[Data excerpts]
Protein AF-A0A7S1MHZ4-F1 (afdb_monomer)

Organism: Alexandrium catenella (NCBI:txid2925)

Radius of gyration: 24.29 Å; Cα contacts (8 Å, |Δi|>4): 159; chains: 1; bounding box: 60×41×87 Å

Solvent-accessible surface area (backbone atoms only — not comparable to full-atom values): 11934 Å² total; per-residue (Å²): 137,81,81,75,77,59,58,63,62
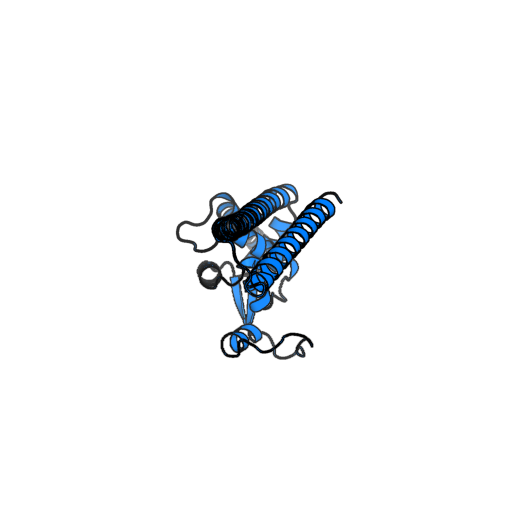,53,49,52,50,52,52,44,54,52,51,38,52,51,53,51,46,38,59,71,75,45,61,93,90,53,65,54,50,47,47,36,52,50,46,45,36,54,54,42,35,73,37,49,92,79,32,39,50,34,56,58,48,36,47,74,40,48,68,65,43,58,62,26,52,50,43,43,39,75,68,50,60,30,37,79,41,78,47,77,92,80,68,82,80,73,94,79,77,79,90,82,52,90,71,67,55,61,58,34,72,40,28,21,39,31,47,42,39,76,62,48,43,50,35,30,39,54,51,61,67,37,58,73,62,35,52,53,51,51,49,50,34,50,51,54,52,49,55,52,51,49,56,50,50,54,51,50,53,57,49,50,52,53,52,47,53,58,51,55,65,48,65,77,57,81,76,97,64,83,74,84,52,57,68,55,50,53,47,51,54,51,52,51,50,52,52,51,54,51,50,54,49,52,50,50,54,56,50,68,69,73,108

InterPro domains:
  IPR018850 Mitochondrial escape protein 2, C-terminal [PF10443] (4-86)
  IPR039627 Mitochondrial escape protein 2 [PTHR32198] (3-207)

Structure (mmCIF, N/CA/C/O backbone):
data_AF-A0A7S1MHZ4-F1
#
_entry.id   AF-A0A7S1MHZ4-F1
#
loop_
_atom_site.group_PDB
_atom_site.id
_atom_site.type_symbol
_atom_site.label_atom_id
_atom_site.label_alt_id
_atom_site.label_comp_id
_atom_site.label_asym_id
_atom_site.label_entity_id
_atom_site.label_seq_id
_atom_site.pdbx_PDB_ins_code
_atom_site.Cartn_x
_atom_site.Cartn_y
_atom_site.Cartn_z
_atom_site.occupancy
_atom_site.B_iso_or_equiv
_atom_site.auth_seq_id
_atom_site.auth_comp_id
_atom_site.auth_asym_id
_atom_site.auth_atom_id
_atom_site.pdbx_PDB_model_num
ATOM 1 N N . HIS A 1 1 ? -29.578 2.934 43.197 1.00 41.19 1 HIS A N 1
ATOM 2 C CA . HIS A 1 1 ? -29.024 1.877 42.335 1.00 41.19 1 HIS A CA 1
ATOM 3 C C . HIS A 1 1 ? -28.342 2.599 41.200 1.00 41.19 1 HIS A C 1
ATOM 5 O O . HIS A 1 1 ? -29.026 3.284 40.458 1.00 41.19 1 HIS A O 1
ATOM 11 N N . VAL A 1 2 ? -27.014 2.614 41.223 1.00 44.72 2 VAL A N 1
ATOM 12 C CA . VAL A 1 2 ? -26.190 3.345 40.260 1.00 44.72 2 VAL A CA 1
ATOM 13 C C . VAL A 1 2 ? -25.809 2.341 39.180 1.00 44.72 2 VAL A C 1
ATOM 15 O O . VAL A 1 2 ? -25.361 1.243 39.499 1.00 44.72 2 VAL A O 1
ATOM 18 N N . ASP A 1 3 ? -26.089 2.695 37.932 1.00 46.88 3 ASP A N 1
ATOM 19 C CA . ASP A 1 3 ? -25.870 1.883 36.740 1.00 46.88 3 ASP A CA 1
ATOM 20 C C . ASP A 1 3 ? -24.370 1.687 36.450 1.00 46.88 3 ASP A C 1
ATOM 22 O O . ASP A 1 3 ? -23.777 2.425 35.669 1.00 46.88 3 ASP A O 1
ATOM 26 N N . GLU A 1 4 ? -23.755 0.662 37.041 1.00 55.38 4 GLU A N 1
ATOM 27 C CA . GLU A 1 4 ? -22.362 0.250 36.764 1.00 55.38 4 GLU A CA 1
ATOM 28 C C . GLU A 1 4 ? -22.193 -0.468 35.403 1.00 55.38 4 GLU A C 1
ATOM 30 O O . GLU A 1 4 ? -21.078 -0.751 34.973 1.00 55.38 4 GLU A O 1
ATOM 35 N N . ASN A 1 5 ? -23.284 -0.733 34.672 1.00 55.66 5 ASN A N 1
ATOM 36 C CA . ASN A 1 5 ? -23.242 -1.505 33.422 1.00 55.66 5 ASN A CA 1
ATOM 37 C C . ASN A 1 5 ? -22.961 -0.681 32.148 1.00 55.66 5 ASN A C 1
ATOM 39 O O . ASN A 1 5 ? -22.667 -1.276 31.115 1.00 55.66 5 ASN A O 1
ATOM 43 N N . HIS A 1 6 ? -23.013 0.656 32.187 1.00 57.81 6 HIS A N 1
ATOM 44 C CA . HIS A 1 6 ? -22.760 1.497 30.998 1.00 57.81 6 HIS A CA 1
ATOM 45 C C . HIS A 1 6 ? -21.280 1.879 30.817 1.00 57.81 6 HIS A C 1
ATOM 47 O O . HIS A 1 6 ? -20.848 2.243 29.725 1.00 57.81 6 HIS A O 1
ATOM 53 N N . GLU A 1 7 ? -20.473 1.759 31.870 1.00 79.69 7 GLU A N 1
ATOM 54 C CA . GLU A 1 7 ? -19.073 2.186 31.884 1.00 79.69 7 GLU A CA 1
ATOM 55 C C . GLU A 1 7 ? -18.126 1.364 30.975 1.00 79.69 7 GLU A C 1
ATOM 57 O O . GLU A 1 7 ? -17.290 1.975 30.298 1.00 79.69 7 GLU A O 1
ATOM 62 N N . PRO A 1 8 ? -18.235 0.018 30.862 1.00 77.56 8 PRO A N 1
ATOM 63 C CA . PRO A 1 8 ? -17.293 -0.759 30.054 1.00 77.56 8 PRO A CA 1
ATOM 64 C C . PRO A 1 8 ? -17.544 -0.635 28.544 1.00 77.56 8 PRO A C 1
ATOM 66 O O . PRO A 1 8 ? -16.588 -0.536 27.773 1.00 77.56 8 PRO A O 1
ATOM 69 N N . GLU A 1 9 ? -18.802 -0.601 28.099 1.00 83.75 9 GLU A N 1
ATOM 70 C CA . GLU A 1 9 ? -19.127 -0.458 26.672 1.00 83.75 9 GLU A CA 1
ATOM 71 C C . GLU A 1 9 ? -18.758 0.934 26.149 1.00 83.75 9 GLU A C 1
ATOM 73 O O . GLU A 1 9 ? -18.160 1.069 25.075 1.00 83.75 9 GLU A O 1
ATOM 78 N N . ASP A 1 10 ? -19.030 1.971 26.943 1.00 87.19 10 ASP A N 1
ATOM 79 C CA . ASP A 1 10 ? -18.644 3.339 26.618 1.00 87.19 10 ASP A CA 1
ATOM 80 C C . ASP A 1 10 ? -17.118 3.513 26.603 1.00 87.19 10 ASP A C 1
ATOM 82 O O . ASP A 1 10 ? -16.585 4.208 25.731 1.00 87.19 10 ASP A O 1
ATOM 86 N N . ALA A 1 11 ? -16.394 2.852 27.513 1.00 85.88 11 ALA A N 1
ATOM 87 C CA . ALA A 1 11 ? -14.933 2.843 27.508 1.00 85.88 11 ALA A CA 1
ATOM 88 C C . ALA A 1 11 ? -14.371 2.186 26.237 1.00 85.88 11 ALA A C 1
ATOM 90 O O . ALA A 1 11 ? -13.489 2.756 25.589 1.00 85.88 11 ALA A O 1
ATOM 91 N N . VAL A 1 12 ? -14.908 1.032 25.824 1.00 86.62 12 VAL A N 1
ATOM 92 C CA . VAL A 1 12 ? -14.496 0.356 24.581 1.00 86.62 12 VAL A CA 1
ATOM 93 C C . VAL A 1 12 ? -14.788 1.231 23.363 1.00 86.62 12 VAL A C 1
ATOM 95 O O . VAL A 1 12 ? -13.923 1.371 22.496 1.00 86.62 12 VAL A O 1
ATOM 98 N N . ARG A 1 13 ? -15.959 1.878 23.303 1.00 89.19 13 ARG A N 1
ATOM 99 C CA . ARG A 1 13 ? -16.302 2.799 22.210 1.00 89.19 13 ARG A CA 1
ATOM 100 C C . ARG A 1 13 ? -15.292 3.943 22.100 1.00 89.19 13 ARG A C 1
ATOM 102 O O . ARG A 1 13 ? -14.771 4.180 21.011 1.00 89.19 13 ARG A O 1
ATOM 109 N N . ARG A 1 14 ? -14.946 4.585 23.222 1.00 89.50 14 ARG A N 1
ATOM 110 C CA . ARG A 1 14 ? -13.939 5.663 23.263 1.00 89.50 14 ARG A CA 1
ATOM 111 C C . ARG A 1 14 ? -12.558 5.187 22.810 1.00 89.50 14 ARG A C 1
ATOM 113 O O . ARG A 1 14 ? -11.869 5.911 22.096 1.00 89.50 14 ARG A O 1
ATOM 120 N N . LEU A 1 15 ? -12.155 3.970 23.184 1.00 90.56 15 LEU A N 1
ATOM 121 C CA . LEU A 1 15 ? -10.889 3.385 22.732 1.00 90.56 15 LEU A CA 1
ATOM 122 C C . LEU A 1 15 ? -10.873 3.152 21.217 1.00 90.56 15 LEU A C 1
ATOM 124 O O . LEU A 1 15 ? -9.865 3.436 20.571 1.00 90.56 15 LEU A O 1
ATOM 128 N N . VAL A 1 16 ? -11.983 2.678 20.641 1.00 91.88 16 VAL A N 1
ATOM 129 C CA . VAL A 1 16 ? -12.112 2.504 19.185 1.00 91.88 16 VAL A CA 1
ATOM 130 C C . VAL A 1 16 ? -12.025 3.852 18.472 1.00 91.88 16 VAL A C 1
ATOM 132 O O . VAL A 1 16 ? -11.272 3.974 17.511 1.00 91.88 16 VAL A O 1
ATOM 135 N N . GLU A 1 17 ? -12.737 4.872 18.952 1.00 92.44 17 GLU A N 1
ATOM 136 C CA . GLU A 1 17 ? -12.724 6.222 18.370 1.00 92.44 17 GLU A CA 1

How to complete this task: Start at the first line of the entries and stop at the line that contains "Solvent-accessible surface area". Repeat every line in that span exactly, and nothing beyond it.

Answer to the problem:
Protein AF-A0A7S1MHZ4-F1 (afdb_monomer)

Organism: Alexandrium catenella (NCBI:txid2925)

Radius of gyration: 24.29 Å; Cα contacts (8 Å, |Δi|>4): 159; chains: 1; bounding box: 60×41×87 Å

Solvent-accessible surface area (backbone atoms only — not comparable to full-atom values): 11934 Å² total; per-residue (Å²): 137,81,81,75,77,59,58,63,62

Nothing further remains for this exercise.